Early white Americans, in obviously problematic ways, came to view native artifacts and crafts as part of their own American identity, symbolically different but not less important than all of that homespun yarn. In the 20th century, Native Americans would themselves use Indian objects and stories from the colonial period to control and narrativize their own past and identity, and to mobilize cultural preservation movements.

Ulrich spends very little time on the domestic textile-related activities of African and African-American women in this period in America. Being unfamiliar with the preserved historical record, I can only guess that this pertains to a dearth of source material or a lack of expertise in the extant source material, rather than to a cultural difference that made cloth manufacture a less important or engaged-in activity among black women in colonial America. I imagine this story, like every history I have yet encountered concerning domestic, homely or “women’s” work, is engaging, enlightening and representative of myriad different individual lived experiences.

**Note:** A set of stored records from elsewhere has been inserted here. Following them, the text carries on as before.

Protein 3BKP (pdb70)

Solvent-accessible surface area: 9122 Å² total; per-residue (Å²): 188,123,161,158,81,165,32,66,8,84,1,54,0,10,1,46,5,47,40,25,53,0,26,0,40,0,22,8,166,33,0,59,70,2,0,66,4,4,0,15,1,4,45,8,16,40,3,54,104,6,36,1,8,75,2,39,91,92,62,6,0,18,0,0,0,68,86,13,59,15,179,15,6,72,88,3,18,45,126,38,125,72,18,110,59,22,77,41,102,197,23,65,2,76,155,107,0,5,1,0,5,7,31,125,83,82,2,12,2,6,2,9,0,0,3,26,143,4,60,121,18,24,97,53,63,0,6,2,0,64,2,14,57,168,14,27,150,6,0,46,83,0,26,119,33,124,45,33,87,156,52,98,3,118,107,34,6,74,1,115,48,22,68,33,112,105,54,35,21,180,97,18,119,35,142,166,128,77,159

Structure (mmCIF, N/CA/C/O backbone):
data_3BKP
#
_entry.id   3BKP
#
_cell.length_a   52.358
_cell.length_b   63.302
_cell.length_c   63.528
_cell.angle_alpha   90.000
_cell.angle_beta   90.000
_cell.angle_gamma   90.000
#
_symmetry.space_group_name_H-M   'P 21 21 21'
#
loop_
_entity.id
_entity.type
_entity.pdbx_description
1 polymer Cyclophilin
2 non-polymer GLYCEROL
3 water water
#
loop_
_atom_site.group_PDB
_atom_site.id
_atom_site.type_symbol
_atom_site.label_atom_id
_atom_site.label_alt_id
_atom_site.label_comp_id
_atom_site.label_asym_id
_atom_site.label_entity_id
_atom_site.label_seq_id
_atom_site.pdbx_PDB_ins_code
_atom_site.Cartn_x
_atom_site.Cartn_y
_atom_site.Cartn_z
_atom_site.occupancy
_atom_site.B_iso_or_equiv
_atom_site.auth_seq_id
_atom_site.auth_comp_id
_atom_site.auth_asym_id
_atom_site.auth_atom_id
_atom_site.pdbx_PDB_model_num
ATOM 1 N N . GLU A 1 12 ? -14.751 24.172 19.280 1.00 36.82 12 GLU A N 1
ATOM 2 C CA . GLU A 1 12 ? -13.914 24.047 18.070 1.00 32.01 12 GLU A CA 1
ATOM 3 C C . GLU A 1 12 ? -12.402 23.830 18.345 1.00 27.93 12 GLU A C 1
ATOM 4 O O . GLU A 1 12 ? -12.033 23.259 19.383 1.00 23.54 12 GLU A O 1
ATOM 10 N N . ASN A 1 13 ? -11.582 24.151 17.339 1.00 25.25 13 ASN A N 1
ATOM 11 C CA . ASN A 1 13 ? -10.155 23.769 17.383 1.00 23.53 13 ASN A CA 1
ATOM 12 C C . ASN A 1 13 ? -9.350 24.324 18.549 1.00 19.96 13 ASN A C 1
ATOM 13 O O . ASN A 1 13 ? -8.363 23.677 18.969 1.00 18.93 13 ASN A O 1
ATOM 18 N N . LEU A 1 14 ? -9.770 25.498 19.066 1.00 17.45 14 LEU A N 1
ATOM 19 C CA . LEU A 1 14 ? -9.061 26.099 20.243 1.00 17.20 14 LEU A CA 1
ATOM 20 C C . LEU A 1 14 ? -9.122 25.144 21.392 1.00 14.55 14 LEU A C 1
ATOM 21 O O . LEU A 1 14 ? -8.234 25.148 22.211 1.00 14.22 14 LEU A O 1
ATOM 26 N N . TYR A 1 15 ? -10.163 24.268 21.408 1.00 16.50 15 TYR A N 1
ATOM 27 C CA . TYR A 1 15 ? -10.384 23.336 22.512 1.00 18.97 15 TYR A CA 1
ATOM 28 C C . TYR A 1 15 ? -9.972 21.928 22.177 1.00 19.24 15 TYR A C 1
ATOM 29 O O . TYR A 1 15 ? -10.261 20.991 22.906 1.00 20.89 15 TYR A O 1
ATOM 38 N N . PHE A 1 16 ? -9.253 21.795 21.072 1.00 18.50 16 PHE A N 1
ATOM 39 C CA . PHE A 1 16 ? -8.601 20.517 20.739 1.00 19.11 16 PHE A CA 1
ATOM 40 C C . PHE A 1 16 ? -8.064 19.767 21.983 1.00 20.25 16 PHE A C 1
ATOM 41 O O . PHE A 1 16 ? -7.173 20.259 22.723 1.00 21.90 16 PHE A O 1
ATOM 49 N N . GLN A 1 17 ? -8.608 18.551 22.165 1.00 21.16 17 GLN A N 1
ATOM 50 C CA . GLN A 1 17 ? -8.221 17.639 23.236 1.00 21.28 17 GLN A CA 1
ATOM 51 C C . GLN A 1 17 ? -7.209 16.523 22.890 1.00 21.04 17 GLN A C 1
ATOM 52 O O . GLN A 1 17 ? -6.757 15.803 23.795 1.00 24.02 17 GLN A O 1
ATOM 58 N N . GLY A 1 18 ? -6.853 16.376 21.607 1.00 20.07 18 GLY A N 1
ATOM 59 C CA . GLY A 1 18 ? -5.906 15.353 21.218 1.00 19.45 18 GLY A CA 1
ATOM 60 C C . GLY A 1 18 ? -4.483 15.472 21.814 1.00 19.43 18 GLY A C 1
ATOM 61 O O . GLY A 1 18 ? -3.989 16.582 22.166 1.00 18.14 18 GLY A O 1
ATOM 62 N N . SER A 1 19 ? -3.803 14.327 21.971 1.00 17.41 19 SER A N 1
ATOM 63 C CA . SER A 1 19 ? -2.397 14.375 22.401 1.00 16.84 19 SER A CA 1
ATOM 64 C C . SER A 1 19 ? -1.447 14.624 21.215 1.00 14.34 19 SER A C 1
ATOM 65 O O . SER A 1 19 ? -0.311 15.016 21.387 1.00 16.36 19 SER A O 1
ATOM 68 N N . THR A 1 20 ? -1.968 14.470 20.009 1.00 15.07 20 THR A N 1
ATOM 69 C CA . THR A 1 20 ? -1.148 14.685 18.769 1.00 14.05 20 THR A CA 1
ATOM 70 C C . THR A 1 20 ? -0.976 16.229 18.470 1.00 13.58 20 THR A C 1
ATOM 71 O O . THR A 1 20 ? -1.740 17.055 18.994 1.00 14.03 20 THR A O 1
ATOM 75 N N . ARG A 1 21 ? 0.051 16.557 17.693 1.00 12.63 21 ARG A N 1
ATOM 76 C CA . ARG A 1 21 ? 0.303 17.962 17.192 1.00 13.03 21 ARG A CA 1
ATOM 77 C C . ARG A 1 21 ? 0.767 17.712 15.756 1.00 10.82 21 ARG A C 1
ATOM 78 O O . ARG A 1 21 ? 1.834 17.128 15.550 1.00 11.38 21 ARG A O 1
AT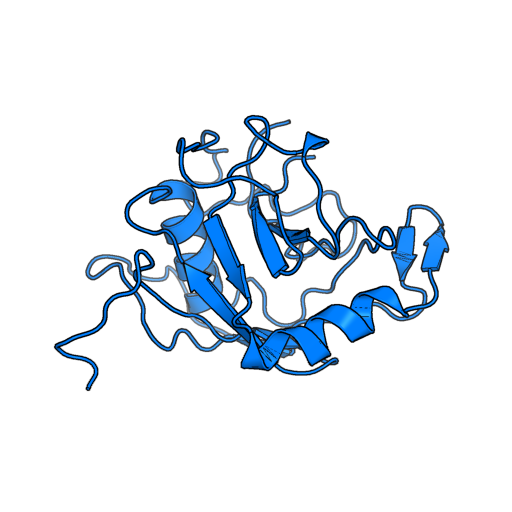OM 86 N N . GLY A 1 22 ? -0.053 18.155 14.791 1.00 12.06 22 GLY A N 1
ATOM 87 C CA . GLY A 1 22 ? 0.336 18.069 13.388 1.00 11.77 22 GLY A CA 1
ATOM 88 C C . GLY A 1 22 ? -0.562 17.028 12.720 1.00 10.82 22 GLY A C 1
ATOM 89 O O . GLY A 1 22 ? -0.984 16.035 13.346 1.00 14.46 22 GLY A O 1
ATOM 90 N N . LYS A 1 23 ? -0.785 17.200 11.411 1.00 12.87 23 LYS A N 1
ATOM 91 C CA . LYS A 1 23 ? -1.605 16.300 10.641 1.00 12.85 23 LYS A CA 1
ATOM 92 C C . LYS A 1 23 ? -1.195 16.399 9.144 1.00 14.01 23 LYS A C 1
ATOM 93 O O . LYS A 1 23 ? -1.018 17.518 8.602 1.00 13.22 23 LYS A O 1
ATOM 99 N N A VAL A 1 24 ? -1.143 15.238 8.500 0.50 12.91 24 VAL A N 1
ATOM 100 N N B VAL A 1 24 ? -0.980 15.243 8.501 0.50 13.38 24 VAL A N 1
ATOM 101 C CA A VAL A 1 24 ? -0.733 15.160 7.115 0.50 12.02 24 VAL A CA 1
ATOM 102 C CA B VAL A 1 24 ? -0.673 15.211 7.056 0.50 12.23 24 VAL A CA 1
ATOM 103 C C A VAL A 1 24 ? -1.806 14.243 6.462 0.50 12.17 24 VAL A C 1
ATOM 104 C C B VAL A 1 24 ? -1.598 14.163 6.388 0.50 12.85 24 VAL A C 1
ATOM 105 O O A VAL A 1 24 ? -2.39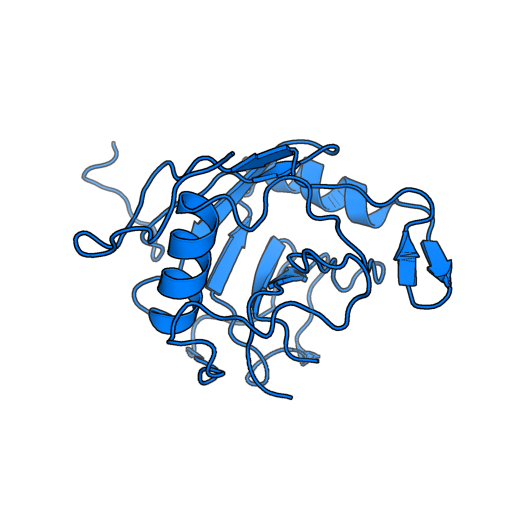7 13.379 7.122 0.50 14.23 24 VAL A O 1
ATOM 106 O O B VAL A 1 24 ? -1.820 13.081 6.934 0.50 13.40 24 VAL A O 1
ATOM 113 N N . VAL A 1 25 ? -2.049 14.470 5.181 1.00 10.93 25 VAL A N 1
ATOM 114 C CA A VAL A 1 25 ? -2.926 13.632 4.402 0.50 12.11 25 VAL A CA 1
ATOM 115 C CA B VAL A 1 25 ? -2.913 13.607 4.434 0.50 13.15 25 VAL A CA 1
ATOM 116 C C . VAL A 1 25 ? -2.070 12.995 3.324 1.00 12.33 25 VAL A C 1
ATOM 117 O O . VAL A 1 25 ? -1.408 13.720 2.500 1.00 13.10 25 VAL A O 1
ATOM 124 N N . LEU A 1 26 ? -2.007 11.637 3.345 1.00 13.96 26 LEU A N 1
ATOM 125 C CA . LEU A 1 26 ? -1.285 10.944 2.285 1.00 13.02 26 LEU A CA 1
ATOM 126 C C . LEU A 1 26 ? -2.380 10.591 1.286 1.00 14.62 26 LEU A C 1
ATOM 127 O O . LEU A 1 26 ? -3.310 9.838 1.620 1.00 13.44 26 LEU A O 1
ATOM 132 N N . HIS A 1 27 ? -2.301 11.189 0.082 1.00 12.14 27 HIS A N 1
ATOM 133 C CA . HIS A 1 27 ? -3.364 10.944 -0.923 1.00 12.90 27 HIS A CA 1
ATOM 134 C C . HIS A 1 27 ? -2.851 9.739 -1.721 1.00 13.19 27 HIS A C 1
ATOM 135 O O . HIS A 1 27 ? -1.955 9.885 -2.651 1.00 15.48 27 HIS A O 1
ATOM 142 N N . THR A 1 28 ? -3.290 8.530 -1.313 1.00 13.00 28 THR A N 1
ATOM 143 C CA . THR A 1 28 ? -2.784 7.284 -1.955 1.00 13.64 28 THR A CA 1
ATOM 144 C C . THR A 1 28 ? -3.721 6.828 -3.130 1.00 14.02 28 THR A C 1
ATOM 145 O O . THR A 1 28 ? -4.891 7.254 -3.205 1.00 15.86 28 THR A O 1
ATOM 149 N N . SER A 1 29 ? -3.210 5.876 -3.912 1.00 15.30 29 SER A N 1
ATOM 150 C CA . SER A 1 29 ? -4.032 5.317 -5.031 1.00 17.81 29 SER A CA 1
ATOM 151 C C . SER A 1 29 ? -5.156 4.470 -4.457 1.00 17.93 29 SER A C 1
ATOM 152 O O . SER A 1 29 ? -6.045 4.066 -5.218 1.00 21.00 29 SER A O 1
ATOM 155 N N . LEU A 1 30 ? -5.132 4.16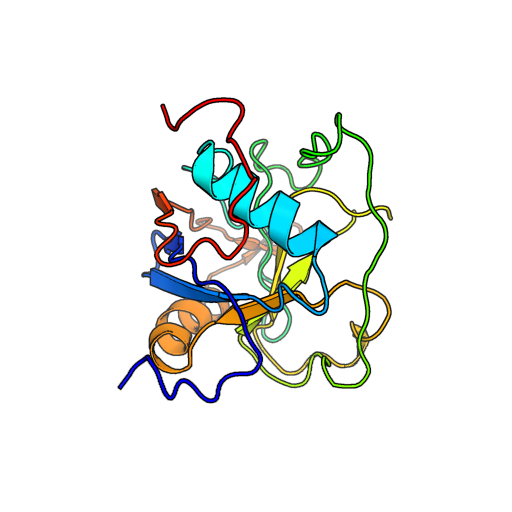0 -3.164 1.00 17.33 30 LEU A N 1
ATOM 156 C CA . LEU A 1 30 ? -6.228 3.478 -2.483 1.00 15.20 30 LEU A CA 1
ATOM 157 C C . LEU A 1 30 ? -7.110 4.404 -1.581 1.00 16.95 30 LEU A C 1
ATOM 158 O O . LEU A 1 30 ? -7.945 3.908 -0.805 1.00 19.10 30 LEU A O 1
ATOM 163 N N . GLY A 1 31 ? -6.974 5.740 -1.739 1.00 16.38 31 GLY A N 1
ATOM 164 C CA . GLY A 1 31 ? -7.717 6.675 -0.936 1.00 17.24 31 GLY A CA 1
ATOM 165 C C . GLY A 1 31 ? -6.798 7.461 0.031 1.00 17.60 31 GLY A C 1
ATOM 166 O O . GLY A 1 31 ? -5.588 7.168 0.157 1.00 15.16 31 GLY A O 1
ATOM 167 N N . ASP A 1 32 ? -7.388 8.426 0.744 1.00 13.27 32 ASP A N 1
ATOM 168 C CA . ASP A 1 32 ? -6.573 9.240 1.635 1.00 13.96 32 ASP A CA 1
ATOM 169 C C . ASP A 1 32 ? -6.339 8.514 2.974 1.00 14.14 32 ASP A C 1
ATOM 170 O O . ASP A 1 32 ? -7.241 7.819 3.502 1.00 14.52 32 ASP A O 1
ATOM 175 N N . LEU A 1 33 ? -5.125 8.646 3.510 1.00 12.93 33 LEU A N 1
ATOM 176 C CA . LEU A 1 33 ? -4.872 8.290 4.910 1.00 12.52 33 LEU A CA 1
ATOM 177 C C . LEU A 1 33 ? -4.519 9.591 5.652 1.00 11.55 33 LEU A C 1
ATOM 178 O O . LEU A 1 33 ? -3.520 10.227 5.323 1.00 11.95 33 LEU A O 1
ATOM 183 N N . ASP A 1 34 ? -5.316 9.977 6.647 1.00 11.21 34 ASP A N 1
ATOM 184 C CA . ASP A 1 34 ? -4.999 11.187 7.410 1.00 13.79 34 ASP A CA 1
ATOM 185 C C . ASP A 1 34 ? -4.172 10.761 8.622 1.00 13.84 34 ASP A C 1
ATOM 186 O O . ASP A 1 34 ? -4.706 10.015 9.458 1.00 14.37 34 ASP A O 1
ATOM 191 N N . VAL A 1 35 ? -2.944 11.291 8.704 1.00 12.51 35 VAL A N 1
ATOM 192 C CA . VAL A 1 35 ? -1.991 10.857 9.763 1.00 13.53 35 VAL A CA 1
ATOM 193 C C . VAL A 1 35 ? -1.841 11.992 10.785 1.00 12.94 35 VAL A C 1
ATOM 194 O O . VAL A 1 35 ? -1.323 13.062 10.411 1.00 13.30 35 VAL A O 1
ATOM 198 N N . GLU A 1 36 ? -2.282 11.749 12.047 1.00 11.68 36 GLU A N 1
ATOM 199 C CA . GLU A 1 36 ? -2.054 12.731 13.140 1.00 13.04 36 GLU A CA 1
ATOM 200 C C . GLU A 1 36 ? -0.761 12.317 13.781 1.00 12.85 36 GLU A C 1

Whatever nitpicky criticisms I might have about exclusions or narrative flow in The Age of Homespun are diminutive and minor in contrast to what Laurel Thatcher Ulrich has achieved with this book. She demonstrates a special facility with drawing stories out of voiceless objects, especially objects that relate to activities historically dismissed as uninteresting because feminine or domestic. Obviously this narrow view of women’s history has been changing over many decades and Ulrich is one of the historians who has helped it change. But it is still lovely and exciting to see her at work.

And I found myself thinking back to that spinning wheel in the Old Manse. Our tour guide had encyclopedic knowledge and was really superb. However I now daydream about a tour that, instead of highlighting the intellectual lives of residents in the Old Manse, pays attention to the quotidian and the physically specific. I wish I knew how they cooked and kept warm during a New England winter, how many people slept to a bed, what kinds of tasks the women and men busied themselves with on a daily basis when they were not famous writers – especially when they were not famous writers, how the children helped and were taught. And I really wish I knew who used that spinning wheel and how finely she spun her yarn.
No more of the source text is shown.